Task objective:
From the data below, return the exact lines starting at the line containing "ATOM 214 O O" and ending at the line containing "ATOM 239 N N", both included, and nothing else.

Exercise materials:

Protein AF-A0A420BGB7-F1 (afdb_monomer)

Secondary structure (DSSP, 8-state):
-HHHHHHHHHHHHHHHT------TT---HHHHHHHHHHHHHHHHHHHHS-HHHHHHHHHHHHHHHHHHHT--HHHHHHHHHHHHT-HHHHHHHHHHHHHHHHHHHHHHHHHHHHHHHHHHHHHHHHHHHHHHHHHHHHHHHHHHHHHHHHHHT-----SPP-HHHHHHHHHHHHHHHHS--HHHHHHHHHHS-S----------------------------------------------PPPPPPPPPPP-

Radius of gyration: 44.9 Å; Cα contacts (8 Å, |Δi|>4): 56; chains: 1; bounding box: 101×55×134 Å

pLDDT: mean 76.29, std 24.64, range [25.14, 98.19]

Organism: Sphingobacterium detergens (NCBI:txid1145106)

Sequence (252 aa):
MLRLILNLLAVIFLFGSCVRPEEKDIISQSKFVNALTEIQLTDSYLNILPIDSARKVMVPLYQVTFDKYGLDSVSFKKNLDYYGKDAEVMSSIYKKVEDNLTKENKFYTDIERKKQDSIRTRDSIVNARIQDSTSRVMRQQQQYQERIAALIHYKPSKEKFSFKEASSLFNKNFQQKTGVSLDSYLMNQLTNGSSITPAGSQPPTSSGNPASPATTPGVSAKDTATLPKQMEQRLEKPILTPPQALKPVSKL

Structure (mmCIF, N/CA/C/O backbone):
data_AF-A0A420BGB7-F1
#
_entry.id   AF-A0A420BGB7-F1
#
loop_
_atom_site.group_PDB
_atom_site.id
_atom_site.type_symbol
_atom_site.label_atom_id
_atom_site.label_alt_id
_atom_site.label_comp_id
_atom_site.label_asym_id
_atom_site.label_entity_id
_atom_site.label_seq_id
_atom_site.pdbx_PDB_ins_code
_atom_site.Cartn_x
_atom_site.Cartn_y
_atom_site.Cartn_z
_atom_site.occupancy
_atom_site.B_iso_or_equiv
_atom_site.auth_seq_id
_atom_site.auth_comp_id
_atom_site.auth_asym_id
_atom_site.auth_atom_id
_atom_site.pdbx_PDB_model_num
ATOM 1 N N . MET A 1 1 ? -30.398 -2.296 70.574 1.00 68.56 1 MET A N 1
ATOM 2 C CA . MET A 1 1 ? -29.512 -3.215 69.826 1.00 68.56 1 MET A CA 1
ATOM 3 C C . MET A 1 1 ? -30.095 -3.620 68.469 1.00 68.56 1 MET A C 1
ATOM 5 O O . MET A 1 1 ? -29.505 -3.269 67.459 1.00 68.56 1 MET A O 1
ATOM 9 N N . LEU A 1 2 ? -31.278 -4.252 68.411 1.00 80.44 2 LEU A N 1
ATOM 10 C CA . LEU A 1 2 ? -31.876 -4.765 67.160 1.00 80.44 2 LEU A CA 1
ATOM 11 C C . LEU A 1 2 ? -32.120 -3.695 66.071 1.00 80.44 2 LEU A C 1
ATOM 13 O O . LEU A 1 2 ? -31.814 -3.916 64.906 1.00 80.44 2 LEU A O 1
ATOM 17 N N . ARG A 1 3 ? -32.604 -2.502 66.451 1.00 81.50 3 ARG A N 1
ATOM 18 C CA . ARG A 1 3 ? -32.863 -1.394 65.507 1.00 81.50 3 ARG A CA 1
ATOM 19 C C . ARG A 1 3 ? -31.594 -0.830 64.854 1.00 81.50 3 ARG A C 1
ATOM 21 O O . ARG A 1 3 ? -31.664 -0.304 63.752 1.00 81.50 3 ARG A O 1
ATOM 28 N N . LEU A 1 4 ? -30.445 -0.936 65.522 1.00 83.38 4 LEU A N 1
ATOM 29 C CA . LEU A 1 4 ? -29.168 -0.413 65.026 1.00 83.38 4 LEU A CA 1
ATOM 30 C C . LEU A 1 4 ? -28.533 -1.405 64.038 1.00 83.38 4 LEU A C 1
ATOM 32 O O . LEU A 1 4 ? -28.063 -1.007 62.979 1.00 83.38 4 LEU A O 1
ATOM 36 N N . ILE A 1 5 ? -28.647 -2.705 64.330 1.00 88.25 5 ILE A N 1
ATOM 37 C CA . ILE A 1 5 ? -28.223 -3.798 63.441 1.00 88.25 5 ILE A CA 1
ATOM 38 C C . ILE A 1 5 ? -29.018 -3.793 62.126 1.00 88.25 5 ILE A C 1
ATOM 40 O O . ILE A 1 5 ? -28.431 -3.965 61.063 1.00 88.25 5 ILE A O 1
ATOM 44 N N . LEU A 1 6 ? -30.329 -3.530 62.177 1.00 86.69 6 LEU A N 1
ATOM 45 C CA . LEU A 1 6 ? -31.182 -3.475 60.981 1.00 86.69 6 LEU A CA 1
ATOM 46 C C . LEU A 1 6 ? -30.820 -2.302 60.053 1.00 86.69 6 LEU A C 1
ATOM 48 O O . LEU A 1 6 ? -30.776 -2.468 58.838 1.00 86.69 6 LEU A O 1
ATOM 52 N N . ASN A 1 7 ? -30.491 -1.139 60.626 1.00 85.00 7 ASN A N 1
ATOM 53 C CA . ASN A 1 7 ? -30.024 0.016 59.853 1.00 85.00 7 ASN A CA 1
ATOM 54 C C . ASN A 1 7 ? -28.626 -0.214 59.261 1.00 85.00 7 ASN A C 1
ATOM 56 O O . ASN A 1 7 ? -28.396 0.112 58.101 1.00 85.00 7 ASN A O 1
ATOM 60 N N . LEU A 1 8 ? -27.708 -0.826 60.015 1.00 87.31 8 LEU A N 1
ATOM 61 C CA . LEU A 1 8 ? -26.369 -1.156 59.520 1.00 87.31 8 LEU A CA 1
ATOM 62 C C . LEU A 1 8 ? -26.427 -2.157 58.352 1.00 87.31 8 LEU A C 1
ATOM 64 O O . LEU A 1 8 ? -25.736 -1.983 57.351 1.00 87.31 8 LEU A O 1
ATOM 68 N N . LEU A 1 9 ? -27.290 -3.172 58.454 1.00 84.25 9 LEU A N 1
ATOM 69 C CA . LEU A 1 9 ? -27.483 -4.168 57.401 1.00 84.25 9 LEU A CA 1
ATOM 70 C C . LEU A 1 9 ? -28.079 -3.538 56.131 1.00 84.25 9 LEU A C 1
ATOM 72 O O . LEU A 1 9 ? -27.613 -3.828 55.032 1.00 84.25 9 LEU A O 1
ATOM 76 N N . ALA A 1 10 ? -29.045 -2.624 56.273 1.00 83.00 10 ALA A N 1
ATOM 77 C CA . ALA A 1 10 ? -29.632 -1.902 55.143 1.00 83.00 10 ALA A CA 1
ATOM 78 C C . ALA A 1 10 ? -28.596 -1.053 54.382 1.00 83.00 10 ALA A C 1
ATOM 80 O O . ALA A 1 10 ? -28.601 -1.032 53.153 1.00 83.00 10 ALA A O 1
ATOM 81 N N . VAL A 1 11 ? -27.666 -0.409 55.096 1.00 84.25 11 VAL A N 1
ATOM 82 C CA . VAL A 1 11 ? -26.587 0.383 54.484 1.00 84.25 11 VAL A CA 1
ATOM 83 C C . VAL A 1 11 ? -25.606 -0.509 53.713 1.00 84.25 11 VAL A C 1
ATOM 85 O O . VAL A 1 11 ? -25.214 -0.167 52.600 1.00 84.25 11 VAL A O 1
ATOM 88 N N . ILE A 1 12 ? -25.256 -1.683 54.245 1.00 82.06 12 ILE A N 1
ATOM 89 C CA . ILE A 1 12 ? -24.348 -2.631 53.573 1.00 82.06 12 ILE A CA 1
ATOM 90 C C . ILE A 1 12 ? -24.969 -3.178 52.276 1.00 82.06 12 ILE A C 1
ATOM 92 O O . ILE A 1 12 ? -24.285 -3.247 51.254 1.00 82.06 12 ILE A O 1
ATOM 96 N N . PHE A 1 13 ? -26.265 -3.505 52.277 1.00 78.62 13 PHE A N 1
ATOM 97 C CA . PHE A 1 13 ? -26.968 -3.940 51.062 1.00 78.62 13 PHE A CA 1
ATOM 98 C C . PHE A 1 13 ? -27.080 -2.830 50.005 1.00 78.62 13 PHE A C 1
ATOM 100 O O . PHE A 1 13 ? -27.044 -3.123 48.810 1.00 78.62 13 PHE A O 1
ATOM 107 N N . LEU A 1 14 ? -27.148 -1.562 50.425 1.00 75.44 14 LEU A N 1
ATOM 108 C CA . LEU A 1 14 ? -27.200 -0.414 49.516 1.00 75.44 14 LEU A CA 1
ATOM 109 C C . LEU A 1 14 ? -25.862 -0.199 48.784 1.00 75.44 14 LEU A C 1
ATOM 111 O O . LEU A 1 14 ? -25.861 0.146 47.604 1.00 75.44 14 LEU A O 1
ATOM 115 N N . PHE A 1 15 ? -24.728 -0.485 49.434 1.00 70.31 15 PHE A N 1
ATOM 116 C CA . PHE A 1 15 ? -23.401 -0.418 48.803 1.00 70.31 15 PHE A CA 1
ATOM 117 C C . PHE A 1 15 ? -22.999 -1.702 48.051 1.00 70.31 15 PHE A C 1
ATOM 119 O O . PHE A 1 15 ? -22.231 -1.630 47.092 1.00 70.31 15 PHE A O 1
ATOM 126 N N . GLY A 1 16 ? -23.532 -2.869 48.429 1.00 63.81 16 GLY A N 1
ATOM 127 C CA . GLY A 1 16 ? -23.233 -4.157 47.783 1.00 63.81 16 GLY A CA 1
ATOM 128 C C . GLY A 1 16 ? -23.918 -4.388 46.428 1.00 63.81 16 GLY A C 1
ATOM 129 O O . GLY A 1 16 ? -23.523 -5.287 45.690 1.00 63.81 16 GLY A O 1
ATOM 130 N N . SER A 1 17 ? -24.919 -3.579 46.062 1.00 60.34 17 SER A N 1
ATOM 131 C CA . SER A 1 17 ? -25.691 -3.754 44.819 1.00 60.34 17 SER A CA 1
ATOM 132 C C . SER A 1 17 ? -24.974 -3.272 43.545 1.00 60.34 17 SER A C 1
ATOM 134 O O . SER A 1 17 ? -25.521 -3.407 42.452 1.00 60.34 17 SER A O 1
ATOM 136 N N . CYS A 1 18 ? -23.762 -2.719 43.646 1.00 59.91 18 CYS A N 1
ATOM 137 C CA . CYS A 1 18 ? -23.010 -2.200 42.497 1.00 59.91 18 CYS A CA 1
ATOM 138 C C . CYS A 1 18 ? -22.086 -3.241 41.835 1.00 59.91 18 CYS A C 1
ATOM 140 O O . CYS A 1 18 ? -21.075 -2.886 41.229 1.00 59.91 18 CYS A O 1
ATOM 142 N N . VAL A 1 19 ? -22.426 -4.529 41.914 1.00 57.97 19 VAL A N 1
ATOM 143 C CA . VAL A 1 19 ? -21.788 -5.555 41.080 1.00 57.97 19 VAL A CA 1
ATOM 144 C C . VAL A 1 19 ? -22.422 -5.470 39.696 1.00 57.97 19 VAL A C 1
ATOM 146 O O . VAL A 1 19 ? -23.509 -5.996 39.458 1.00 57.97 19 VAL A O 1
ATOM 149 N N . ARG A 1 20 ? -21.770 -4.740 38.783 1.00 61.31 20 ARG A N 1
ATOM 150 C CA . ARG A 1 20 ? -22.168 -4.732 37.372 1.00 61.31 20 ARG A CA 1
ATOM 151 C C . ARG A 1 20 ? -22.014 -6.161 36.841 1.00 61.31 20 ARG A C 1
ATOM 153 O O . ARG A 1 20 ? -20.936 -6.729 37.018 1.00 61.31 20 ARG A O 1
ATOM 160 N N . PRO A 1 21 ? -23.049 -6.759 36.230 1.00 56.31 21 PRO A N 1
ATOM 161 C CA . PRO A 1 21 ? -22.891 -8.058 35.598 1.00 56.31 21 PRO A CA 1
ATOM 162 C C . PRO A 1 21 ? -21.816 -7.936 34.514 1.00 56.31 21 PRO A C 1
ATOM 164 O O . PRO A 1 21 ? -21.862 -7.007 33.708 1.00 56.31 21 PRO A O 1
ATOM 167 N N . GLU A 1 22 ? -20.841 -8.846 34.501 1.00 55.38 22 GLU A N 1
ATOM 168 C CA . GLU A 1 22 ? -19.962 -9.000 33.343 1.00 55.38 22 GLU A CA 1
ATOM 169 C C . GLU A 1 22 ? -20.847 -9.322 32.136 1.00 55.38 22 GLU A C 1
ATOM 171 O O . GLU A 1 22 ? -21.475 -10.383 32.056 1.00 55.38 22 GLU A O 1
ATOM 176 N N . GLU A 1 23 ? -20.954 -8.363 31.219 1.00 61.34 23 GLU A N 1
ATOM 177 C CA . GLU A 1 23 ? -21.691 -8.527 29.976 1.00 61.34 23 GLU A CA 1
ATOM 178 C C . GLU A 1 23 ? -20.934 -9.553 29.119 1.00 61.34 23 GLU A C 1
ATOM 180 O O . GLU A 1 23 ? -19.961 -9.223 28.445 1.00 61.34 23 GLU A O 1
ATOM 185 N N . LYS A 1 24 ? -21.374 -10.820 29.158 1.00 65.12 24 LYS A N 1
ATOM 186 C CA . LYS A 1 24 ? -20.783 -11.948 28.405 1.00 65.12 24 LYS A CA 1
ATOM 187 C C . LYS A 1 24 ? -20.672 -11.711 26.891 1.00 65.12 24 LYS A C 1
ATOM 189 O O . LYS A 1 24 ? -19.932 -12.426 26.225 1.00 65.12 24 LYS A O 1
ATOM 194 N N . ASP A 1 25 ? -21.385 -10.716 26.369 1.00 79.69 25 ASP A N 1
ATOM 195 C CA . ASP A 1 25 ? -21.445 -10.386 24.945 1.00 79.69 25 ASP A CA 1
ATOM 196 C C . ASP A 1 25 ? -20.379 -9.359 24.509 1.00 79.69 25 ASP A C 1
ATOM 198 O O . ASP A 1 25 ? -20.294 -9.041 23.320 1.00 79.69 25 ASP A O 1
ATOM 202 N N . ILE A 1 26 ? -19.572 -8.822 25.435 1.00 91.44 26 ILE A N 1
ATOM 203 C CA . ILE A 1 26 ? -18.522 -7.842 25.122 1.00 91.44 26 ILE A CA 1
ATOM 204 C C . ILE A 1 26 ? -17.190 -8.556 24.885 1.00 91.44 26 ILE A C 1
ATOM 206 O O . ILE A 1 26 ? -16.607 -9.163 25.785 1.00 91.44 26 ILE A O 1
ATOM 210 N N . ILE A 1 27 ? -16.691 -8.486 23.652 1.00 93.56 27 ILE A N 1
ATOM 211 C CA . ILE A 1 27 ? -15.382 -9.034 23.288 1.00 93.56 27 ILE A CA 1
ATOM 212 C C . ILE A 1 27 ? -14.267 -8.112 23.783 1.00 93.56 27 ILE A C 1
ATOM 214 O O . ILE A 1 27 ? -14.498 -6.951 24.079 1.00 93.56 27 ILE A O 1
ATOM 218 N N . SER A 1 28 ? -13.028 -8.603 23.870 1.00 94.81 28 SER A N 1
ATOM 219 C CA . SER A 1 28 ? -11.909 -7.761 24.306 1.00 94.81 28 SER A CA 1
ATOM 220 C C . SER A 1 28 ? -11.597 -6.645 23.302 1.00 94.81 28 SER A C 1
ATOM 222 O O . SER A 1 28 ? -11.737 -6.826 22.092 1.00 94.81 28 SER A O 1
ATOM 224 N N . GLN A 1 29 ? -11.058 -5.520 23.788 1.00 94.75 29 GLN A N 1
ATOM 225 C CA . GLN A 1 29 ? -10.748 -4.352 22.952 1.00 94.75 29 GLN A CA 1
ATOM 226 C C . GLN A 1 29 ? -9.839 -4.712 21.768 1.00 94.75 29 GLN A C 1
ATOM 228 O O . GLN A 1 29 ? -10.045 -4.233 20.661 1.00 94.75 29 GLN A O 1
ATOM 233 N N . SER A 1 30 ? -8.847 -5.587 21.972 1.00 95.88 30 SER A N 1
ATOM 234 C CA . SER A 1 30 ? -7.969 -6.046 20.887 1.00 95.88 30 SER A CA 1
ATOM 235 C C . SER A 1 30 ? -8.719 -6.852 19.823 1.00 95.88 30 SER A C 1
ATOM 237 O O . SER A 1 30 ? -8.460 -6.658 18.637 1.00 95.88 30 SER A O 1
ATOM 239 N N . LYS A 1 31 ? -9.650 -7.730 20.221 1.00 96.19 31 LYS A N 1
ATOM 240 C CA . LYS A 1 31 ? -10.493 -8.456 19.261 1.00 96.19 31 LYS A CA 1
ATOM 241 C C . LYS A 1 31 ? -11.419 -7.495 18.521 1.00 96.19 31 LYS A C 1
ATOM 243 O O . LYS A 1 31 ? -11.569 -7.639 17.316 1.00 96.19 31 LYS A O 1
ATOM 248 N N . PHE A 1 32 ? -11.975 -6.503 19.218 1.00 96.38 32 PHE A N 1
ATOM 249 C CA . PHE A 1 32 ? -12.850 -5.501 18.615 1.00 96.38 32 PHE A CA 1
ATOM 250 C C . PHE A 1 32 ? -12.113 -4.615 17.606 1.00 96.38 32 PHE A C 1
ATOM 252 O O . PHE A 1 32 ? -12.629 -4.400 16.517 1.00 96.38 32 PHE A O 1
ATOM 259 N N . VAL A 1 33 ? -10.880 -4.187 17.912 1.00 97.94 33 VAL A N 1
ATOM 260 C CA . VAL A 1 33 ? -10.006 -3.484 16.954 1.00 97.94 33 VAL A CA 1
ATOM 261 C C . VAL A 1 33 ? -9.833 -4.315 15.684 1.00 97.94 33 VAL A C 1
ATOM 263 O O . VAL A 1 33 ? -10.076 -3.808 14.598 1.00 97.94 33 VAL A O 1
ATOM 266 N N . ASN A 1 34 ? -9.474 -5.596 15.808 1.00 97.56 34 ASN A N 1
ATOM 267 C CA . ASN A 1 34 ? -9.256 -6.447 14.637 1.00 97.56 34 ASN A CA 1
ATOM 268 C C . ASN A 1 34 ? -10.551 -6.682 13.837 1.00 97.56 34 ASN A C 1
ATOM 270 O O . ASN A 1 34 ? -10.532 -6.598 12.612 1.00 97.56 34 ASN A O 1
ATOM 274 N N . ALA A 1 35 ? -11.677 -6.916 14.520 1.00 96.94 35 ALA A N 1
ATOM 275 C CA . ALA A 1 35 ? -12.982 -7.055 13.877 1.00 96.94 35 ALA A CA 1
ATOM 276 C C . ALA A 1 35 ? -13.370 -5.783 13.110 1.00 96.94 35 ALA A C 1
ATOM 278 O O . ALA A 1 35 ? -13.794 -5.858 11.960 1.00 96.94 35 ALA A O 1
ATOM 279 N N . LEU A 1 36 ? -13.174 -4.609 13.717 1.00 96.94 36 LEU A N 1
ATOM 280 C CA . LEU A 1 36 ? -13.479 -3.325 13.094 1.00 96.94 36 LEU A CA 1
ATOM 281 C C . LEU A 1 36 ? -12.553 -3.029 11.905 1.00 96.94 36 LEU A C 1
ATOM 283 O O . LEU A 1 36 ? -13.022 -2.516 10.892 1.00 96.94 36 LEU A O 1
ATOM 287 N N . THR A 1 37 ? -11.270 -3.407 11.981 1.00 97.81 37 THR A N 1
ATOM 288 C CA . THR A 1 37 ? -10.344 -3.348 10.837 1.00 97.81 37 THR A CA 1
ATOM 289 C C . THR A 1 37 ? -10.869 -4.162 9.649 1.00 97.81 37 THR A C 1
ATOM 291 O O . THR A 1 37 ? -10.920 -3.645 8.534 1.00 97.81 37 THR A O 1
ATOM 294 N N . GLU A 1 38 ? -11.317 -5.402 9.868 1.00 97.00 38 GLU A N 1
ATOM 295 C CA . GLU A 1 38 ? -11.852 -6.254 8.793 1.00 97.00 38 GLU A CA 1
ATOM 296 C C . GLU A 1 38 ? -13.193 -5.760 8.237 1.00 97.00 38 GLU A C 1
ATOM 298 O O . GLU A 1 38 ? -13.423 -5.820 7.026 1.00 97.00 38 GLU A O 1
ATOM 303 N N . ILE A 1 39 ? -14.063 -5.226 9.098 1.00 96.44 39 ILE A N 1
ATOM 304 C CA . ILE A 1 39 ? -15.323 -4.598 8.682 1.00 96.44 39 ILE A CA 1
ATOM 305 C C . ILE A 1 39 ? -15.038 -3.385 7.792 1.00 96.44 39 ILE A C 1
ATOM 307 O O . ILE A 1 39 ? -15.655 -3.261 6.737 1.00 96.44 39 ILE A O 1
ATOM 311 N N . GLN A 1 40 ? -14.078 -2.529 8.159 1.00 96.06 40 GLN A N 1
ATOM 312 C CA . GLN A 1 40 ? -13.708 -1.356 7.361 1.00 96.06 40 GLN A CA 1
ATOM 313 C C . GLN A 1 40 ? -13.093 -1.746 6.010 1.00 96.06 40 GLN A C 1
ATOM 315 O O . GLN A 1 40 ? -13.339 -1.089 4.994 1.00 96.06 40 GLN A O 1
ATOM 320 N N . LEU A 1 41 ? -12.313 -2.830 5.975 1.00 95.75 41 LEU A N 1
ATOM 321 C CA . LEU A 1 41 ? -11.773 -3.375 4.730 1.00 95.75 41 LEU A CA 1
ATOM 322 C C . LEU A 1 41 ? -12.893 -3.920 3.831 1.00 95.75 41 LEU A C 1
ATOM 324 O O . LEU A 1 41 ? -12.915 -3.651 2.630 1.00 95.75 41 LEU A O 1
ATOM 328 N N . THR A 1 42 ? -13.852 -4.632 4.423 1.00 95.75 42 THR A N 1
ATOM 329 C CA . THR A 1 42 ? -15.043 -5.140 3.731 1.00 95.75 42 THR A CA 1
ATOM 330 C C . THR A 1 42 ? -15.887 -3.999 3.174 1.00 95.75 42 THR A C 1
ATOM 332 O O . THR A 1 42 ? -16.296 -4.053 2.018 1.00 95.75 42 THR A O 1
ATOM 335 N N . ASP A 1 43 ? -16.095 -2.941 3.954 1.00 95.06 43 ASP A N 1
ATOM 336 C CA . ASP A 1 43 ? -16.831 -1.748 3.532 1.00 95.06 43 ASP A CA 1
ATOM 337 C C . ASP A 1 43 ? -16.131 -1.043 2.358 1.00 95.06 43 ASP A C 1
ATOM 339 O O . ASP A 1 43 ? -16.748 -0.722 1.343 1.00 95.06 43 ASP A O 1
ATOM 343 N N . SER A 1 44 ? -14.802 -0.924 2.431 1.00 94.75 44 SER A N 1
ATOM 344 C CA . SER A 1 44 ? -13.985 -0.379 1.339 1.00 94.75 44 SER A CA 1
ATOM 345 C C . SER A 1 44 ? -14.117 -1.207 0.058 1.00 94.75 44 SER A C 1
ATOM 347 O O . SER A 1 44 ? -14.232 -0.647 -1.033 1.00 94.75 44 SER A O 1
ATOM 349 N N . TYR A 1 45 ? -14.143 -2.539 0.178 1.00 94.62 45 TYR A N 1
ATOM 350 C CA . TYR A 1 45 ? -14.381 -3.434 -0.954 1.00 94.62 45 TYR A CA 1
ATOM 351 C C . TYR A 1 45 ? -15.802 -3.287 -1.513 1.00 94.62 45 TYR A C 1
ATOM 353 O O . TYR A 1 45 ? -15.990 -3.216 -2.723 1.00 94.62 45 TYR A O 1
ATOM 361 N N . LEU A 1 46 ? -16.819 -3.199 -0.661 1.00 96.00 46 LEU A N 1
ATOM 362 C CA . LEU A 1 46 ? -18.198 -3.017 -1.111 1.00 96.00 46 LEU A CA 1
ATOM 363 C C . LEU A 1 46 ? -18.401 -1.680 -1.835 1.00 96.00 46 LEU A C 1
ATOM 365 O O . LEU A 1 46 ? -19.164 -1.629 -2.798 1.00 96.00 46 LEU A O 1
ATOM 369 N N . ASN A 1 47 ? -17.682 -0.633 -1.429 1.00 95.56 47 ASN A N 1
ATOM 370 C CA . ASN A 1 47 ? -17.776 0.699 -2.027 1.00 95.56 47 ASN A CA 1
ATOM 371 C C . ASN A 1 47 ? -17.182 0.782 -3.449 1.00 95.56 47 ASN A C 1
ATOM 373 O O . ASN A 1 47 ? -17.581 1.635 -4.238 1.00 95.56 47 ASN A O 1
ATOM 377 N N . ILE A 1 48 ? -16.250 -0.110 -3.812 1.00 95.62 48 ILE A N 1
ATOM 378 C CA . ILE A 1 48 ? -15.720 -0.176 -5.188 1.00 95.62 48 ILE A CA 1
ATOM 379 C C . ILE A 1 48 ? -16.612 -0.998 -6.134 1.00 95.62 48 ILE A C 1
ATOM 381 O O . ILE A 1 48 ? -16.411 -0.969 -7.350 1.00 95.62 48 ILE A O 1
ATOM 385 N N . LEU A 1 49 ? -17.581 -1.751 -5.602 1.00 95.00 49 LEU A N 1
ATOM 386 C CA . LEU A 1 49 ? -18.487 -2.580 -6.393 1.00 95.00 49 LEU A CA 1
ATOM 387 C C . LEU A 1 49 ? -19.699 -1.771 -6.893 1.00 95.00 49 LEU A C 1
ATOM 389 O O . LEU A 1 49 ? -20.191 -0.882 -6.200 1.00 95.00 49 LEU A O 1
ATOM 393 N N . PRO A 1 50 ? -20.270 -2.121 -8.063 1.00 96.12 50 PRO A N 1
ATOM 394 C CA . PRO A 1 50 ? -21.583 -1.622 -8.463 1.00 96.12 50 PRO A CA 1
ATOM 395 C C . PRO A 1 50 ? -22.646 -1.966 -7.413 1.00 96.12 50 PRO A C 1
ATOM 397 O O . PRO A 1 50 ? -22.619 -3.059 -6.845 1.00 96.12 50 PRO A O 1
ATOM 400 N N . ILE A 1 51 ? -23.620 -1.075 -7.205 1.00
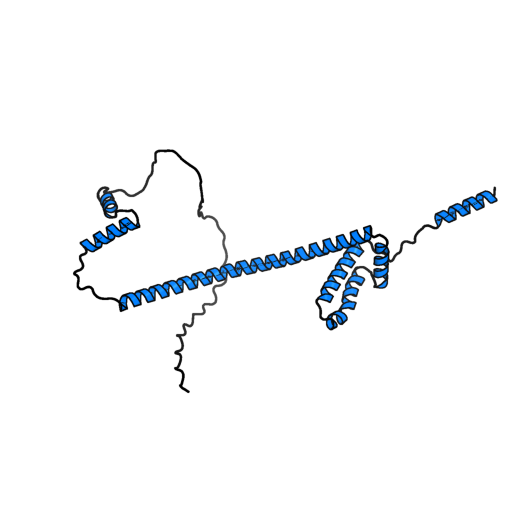 93.44 51 ILE A N 1
ATOM 401 C CA . ILE A 1 51 ? -24.606 -1.190 -6.116 1.00 93.44 51 ILE A CA 1
ATOM 402 C C . ILE A 1 51 ? -25.365 -2.527 -6.106 1.00 93.44 51 ILE A C 1
ATOM 404 O O . ILE A 1 51 ? -25.573 -3.115 -5.044 1.00 93.44 51 ILE A O 1
ATOM 408 N N . ASP A 1 52 ? -25.728 -3.045 -7.281 1.00 95.19 52 ASP A N 1
ATOM 409 C CA . ASP A 1 52 ? -26.461 -4.309 -7.410 1.00 95.19 52 ASP A CA 1
ATOM 410 C C . ASP A 1 52 ? -25.591 -5.513 -7.028 1.00 95.19 52 ASP A C 1
ATOM 412 O O . ASP A 1 52 ? -26.051 -6.442 -6.360 1.00 95.19 52 ASP A O 1
ATOM 416 N N . SER A 1 53 ? -24.305 -5.468 -7.386 1.00 95.25 53 SER A N 1
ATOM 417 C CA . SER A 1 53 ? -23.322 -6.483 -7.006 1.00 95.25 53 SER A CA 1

Result for this exercise:
ATOM 214 O O . ILE A 1 27 ? -14.498 -6.951 24.079 1.00 93.56 27 ILE A O 1
ATOM 218 N N . SER A 1 28 ? -13.028 -8.603 23.870 1.00 94.81 28 SER A N 1
ATOM 219 C CA . SER A 1 28 ? -11.909 -7.761 24.306 1.00 94.81 28 SER A CA 1
ATOM 220 C C . SER A 1 28 ? -11.597 -6.645 23.302 1.00 94.81 28 SER A C 1
ATOM 222 O O . SER A 1 28 ? -11.737 -6.826 22.092 1.00 94.81 28 SER A O 1
ATOM 224 N N . GLN A 1 29 ? -11.058 -5.520 23.788 1.00 94.75 29 GLN A N 1
ATOM 225 C CA . GLN A 1 29 ? -10.748 -4.352 22.952 1.00 94.75 29 GLN A CA 1
ATOM 226 C C . GLN A 1 29 ? -9.839 -4.712 21.768 1.00 94.75 29 GLN A C 1
ATOM 228 O O . GLN A 1 29 ? -10.045 -4.233 20.661 1.00 94.75 29 GLN A O 1
ATOM 233 N N . SER A 1 30 ? -8.847 -5.587 21.972 1.00 95.88 30 SER A N 1
ATOM 234 C CA . SER A 1 30 ? -7.969 -6.046 20.887 1.00 95.88 30 SER A CA 1
ATOM 235 C C . SER A 1 30 ? -8.719 -6.852 19.823 1.00 95.88 30 SER A C 1
ATOM 237 O O . SER A 1 30 ? -8.460 -6.658 18.637 1.00 95.88 30 SER A O 1
ATOM 239 N N . LYS A 1 31 ? -9.650 -7.730 20.221 1.00 96.19 31 LYS A N 1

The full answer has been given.